17 May – no food wasted

I’ve had two days of very light airs that at best could be described as relaxing! The breeze has been back since about 03h00 and it’s now 15-20 SE. lekker sailing. I haven’t touched the tiller or a sail for 30 hours now since gybing onto port yesterday morning. Caught up on reading and cooking! I swear I’m picking up weight? Pack sizes for cans are for 4 people, not one, and without refrigeration, I don’t want to keep leftovers. So it’s eat it or throw it away and from boarding school, sanctions in Zim and army days, I know you just don’t throw food away!

I’ve worked out that my B & G log is not very accurate and I may have been overstating my daily runs quite a bit. I’ve put the trailing log out and also set a GPS waypoint to measure 50 miles and then I will compare the B & G and Walker and see what’s apparent. I’ve had to make a plotting sheet for the 50 miles as my only chart for this area is Cape Town to Rio!

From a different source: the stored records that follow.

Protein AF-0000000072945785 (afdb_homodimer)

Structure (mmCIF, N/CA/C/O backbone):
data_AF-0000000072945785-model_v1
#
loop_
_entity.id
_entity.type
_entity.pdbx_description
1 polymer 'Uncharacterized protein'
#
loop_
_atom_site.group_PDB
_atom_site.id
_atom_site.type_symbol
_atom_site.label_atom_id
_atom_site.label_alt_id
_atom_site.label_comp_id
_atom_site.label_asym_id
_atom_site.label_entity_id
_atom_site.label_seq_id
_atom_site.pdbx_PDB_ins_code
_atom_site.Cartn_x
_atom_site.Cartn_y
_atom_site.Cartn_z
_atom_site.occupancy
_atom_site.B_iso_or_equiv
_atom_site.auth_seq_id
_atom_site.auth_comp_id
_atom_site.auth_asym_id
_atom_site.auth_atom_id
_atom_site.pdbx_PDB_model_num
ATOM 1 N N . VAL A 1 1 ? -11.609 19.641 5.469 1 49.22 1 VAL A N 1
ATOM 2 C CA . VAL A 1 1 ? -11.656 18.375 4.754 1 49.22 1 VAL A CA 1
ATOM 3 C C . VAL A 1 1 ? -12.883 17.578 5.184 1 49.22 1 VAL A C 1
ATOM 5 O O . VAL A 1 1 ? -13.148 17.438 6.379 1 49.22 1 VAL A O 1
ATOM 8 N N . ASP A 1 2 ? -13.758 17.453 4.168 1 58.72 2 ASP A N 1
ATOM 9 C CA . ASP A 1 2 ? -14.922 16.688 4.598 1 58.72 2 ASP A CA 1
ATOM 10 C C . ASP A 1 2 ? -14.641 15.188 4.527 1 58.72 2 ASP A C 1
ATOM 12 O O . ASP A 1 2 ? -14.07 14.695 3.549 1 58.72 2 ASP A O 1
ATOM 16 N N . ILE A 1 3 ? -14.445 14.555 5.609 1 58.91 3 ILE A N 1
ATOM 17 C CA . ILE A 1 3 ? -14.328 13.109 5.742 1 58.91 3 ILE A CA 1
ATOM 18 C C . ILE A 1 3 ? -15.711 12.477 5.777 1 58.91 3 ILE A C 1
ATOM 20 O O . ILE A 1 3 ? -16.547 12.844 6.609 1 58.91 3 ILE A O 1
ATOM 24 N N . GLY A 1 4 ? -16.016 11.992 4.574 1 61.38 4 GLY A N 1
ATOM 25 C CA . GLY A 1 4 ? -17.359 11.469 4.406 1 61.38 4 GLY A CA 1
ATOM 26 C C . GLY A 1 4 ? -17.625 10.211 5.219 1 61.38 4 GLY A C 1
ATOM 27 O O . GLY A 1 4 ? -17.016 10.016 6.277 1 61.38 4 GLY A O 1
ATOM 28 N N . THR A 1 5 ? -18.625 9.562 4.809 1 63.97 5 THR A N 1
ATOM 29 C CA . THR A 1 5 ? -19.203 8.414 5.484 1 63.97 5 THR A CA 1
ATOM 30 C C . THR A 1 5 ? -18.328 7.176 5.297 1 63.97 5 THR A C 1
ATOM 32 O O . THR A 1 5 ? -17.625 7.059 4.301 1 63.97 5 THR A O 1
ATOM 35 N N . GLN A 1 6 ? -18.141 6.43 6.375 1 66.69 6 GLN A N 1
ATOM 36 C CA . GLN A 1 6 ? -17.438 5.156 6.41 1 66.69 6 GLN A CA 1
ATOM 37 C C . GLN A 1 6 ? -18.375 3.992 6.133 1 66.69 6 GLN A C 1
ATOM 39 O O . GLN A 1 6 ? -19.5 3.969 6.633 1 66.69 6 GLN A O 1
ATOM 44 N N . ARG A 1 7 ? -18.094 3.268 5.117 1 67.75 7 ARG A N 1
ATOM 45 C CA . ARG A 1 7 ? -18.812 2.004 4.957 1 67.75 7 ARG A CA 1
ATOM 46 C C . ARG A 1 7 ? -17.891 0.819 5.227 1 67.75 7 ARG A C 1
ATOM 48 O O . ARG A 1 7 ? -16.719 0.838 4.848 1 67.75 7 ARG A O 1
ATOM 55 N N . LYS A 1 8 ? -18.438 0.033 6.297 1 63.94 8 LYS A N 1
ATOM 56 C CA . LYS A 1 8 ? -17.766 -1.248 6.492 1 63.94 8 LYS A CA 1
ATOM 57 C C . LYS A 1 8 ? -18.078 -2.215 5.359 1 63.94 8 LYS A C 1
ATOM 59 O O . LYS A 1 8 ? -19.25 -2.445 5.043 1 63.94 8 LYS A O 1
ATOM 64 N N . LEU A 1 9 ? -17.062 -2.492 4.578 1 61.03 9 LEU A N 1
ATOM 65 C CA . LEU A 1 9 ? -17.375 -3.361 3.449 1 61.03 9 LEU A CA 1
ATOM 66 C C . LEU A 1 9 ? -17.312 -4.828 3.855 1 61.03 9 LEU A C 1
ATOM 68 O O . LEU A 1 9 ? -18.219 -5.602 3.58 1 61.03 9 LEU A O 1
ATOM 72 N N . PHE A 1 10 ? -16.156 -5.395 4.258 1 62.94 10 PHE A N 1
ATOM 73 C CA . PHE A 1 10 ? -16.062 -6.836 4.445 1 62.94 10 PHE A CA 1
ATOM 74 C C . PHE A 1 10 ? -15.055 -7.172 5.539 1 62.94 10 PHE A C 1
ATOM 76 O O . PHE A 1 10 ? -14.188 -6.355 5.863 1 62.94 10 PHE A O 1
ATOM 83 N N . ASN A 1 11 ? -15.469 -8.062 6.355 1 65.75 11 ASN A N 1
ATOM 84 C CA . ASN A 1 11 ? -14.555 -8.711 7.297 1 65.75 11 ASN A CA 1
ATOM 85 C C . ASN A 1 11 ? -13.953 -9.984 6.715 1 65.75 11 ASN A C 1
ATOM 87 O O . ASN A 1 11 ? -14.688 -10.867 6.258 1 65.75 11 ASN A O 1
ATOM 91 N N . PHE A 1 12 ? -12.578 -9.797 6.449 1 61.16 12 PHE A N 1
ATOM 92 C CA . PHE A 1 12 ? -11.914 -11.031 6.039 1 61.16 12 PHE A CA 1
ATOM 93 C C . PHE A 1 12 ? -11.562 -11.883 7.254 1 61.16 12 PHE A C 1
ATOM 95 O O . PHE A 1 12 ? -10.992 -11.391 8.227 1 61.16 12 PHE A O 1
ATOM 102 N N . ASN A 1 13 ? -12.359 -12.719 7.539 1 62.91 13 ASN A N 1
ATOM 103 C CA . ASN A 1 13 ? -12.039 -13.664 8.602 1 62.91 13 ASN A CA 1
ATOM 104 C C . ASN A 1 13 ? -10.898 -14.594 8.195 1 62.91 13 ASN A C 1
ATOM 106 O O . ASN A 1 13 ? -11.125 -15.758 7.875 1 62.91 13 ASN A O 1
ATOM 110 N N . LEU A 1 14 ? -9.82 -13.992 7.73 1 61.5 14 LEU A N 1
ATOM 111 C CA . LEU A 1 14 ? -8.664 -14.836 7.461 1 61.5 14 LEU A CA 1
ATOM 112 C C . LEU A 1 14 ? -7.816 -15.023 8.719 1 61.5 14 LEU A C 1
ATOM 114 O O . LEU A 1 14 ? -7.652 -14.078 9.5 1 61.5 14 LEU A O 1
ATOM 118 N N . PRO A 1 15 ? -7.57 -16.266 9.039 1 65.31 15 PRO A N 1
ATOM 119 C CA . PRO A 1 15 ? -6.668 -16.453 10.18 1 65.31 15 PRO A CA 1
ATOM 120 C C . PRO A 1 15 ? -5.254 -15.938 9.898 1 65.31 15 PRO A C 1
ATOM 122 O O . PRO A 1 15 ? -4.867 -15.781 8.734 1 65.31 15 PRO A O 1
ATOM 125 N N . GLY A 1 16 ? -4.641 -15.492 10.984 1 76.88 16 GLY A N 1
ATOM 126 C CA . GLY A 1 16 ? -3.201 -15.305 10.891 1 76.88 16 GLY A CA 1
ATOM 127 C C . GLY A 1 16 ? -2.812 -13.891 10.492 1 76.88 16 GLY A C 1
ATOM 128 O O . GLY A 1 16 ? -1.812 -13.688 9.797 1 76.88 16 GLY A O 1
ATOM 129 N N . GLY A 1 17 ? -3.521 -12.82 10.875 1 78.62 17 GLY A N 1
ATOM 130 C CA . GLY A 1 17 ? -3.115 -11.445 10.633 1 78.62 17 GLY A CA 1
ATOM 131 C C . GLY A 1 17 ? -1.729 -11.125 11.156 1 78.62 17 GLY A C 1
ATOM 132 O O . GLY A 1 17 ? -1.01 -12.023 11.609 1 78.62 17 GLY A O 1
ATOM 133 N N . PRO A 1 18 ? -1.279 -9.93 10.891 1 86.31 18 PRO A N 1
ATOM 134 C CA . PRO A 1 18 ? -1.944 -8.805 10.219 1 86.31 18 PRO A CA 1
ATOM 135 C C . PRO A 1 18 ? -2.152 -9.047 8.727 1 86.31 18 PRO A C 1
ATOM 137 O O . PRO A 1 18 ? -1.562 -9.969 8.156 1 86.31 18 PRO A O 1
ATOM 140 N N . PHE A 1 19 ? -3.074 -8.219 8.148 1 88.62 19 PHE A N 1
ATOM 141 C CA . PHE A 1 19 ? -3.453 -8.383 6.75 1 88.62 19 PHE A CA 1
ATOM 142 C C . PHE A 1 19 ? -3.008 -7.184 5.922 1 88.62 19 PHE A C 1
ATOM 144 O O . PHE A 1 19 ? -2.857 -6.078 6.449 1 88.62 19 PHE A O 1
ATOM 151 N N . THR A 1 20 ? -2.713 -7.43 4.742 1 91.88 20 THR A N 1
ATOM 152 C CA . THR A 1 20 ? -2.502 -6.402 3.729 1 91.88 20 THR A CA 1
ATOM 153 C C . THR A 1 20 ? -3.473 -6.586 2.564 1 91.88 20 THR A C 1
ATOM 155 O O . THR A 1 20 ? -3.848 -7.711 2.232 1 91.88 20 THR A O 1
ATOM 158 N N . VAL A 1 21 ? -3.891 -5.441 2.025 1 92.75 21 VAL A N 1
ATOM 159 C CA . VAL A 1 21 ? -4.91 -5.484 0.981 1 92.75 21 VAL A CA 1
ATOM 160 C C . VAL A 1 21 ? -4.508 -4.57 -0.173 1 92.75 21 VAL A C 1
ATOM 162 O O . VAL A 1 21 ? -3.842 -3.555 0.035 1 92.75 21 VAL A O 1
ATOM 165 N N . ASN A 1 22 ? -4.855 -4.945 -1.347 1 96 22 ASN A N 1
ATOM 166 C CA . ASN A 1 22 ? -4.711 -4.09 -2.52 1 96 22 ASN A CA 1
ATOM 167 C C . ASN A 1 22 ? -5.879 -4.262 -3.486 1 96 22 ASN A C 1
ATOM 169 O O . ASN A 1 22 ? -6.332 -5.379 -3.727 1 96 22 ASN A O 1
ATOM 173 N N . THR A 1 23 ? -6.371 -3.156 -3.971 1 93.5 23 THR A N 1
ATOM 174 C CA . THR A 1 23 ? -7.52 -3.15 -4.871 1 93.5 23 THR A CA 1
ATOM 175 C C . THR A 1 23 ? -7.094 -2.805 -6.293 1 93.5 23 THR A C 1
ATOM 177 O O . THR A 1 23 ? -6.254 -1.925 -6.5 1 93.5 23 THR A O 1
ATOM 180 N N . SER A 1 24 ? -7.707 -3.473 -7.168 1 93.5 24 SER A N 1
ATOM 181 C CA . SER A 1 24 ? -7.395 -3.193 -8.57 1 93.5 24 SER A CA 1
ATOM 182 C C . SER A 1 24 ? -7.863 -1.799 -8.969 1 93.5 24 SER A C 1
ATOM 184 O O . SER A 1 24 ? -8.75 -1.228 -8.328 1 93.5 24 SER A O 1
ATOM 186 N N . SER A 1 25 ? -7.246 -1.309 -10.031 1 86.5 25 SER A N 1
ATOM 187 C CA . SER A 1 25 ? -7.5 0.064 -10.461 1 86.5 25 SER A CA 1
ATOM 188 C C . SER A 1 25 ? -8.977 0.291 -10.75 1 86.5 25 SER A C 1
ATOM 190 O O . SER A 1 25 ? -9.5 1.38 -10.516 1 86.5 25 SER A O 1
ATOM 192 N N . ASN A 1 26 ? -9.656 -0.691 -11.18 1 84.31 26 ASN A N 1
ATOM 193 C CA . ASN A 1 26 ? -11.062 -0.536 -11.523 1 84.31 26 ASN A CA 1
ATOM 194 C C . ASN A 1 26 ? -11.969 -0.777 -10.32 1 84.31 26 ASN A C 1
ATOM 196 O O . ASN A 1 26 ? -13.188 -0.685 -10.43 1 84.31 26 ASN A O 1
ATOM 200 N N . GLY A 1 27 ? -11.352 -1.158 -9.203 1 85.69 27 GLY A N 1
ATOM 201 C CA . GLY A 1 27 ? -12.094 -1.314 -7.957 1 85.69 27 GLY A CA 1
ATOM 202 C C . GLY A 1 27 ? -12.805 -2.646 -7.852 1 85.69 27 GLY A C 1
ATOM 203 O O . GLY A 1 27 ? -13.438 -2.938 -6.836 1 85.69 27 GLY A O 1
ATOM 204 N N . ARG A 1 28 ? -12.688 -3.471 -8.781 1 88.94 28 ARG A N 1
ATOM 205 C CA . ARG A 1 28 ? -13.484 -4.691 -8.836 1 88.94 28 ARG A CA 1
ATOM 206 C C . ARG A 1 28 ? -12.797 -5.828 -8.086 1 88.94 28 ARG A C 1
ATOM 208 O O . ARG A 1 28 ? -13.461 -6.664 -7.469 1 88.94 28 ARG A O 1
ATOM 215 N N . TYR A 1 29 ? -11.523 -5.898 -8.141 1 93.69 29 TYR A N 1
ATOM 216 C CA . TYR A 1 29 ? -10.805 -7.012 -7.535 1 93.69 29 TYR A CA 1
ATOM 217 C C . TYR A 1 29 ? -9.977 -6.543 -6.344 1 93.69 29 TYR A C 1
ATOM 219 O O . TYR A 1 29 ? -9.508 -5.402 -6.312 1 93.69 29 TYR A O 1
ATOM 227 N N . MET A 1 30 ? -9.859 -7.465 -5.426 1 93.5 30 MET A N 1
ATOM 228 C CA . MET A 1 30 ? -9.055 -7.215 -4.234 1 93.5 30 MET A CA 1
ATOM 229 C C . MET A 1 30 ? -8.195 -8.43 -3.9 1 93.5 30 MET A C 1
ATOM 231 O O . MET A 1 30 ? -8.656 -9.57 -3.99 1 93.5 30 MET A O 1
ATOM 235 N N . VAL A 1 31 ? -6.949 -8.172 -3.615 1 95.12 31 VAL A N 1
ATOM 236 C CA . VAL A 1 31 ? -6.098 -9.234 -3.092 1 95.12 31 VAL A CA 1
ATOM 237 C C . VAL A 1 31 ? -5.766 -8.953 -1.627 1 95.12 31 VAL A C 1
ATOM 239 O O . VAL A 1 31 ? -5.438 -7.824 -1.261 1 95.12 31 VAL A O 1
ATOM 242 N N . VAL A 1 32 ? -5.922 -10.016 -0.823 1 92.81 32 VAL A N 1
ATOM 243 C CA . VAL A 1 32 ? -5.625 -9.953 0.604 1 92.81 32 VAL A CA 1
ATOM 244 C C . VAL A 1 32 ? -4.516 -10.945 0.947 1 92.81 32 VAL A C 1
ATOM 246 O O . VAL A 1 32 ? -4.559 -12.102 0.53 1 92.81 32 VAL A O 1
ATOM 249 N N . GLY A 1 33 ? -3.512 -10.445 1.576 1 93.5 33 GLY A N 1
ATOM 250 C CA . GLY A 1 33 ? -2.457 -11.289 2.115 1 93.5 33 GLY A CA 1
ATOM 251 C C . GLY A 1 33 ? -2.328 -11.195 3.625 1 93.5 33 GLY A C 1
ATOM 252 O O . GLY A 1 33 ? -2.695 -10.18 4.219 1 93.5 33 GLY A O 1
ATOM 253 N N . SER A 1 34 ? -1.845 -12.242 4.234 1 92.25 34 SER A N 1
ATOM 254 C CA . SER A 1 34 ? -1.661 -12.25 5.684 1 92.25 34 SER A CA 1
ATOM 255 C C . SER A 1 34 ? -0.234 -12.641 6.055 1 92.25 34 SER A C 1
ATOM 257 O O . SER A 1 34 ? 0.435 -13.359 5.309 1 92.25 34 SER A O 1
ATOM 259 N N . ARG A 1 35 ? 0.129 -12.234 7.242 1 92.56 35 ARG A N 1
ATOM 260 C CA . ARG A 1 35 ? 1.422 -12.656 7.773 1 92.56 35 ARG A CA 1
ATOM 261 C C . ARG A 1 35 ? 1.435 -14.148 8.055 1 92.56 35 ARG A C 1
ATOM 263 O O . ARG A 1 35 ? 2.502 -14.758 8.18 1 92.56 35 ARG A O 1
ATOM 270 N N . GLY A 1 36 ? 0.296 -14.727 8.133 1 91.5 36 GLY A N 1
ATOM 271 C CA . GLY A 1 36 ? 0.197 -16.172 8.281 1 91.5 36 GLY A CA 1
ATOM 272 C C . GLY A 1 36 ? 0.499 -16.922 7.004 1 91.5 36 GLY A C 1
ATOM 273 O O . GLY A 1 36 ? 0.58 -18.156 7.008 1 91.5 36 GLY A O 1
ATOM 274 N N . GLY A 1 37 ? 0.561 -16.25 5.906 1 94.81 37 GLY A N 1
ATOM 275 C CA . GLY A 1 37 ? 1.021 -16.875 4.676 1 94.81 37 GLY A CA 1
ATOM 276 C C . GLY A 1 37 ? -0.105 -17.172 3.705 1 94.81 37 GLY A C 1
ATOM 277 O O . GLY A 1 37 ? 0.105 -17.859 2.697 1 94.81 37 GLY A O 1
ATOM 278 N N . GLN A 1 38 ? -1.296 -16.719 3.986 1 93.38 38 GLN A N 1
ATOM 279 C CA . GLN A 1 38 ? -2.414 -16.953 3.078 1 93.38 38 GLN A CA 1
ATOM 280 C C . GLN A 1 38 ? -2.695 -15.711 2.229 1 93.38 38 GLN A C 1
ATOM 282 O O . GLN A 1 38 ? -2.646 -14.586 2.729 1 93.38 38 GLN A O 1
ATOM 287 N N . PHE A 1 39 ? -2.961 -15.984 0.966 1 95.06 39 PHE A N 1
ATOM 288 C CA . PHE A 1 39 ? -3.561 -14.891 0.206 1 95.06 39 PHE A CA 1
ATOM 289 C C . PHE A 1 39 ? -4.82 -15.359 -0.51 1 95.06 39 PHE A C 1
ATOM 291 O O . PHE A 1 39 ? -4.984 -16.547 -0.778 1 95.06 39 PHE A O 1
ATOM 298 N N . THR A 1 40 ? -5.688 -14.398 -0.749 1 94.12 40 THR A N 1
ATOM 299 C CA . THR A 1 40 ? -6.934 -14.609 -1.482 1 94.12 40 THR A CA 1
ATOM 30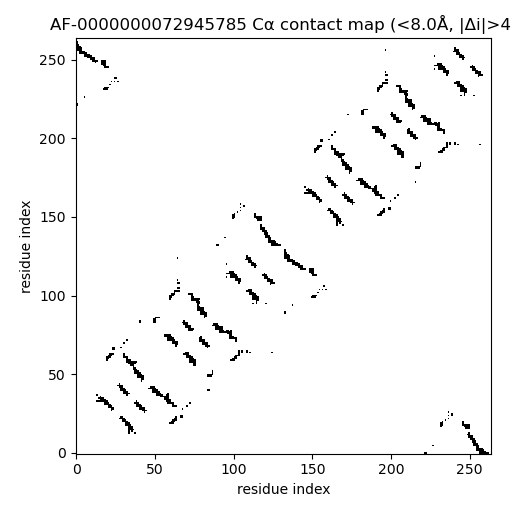0 C C . THR A 1 40 ? -7.207 -13.445 -2.432 1 94.12 40 THR A C 1
ATOM 302 O O . THR A 1 40 ? -7.012 -12.281 -2.068 1 94.12 40 THR A O 1
ATOM 305 N N . VAL A 1 41 ? -7.531 -13.781 -3.613 1 95.19 41 VAL A N 1
ATOM 306 C CA . VAL A 1 41 ? -8.016 -12.797 -4.57 1 95.19 41 VAL A CA 1
ATOM 307 C C . VAL A 1 41 ? -9.539 -12.859 -4.66 1 95.19 41 VAL A C 1
ATOM 309 O O . VAL A 1 41 ? -10.109 -13.938 -4.848 1 95.19 41 VAL A O 1
ATOM 312 N N . ILE A 1 42 ? -10.164 -11.703 -4.574 1 91.94 42 ILE A N 1
ATOM 313 C CA . ILE A 1 42 ? -11.625 -11.664 -4.484 1 91.94 42 ILE A CA 1
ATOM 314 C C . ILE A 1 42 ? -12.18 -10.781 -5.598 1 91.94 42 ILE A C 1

I was feeling quite buoyant about my noon sights until yesterday when my sight was nearly 1°30’ out! I still cannot work out where I went wrong and can only assume I was impatient with the actual sight? I’ll try again today. But what made me feel a whole lot better was my 5-star fix at civil twilight last night! I was just over 4 miles out. And I think most of that was trying to be the timekeeper with a ‘hard to read dress watch’ and the sextant operator. With the full moon threatening to overpower the stars, I had to work quickly too and there wasn’t time to use the stopwatch and ship’s clock method. 

The sights are so easy to take once you’ve pre-setup the altitudes and azimuths from the Star Volume. You basically know exactly what you’re looking for and where and it’s just a matter of getting the timing fine-tuned. If these continue to work for me, I think I’ll use them in morning and evening twilight and try and get a decent noon sight each day, rather than doing running fixes with LOP’s?

I had a nice chat to Kirsten last night. We’ve set up a schedule at 18h00 UTC each day on 8-2. She’s on the African side of the rhumb line to St Helena and also battling a bit for breeze. She seems to be about 900 miles behind me having left on the Saturday morning 7 1/2 days after me. James Scott helped her with her HF installation a lot and has been instrumental in making sure both our units are working properly and that we can talk to him from his car on the hillside above Slangkop (but I think I’m out of range now) and to each other.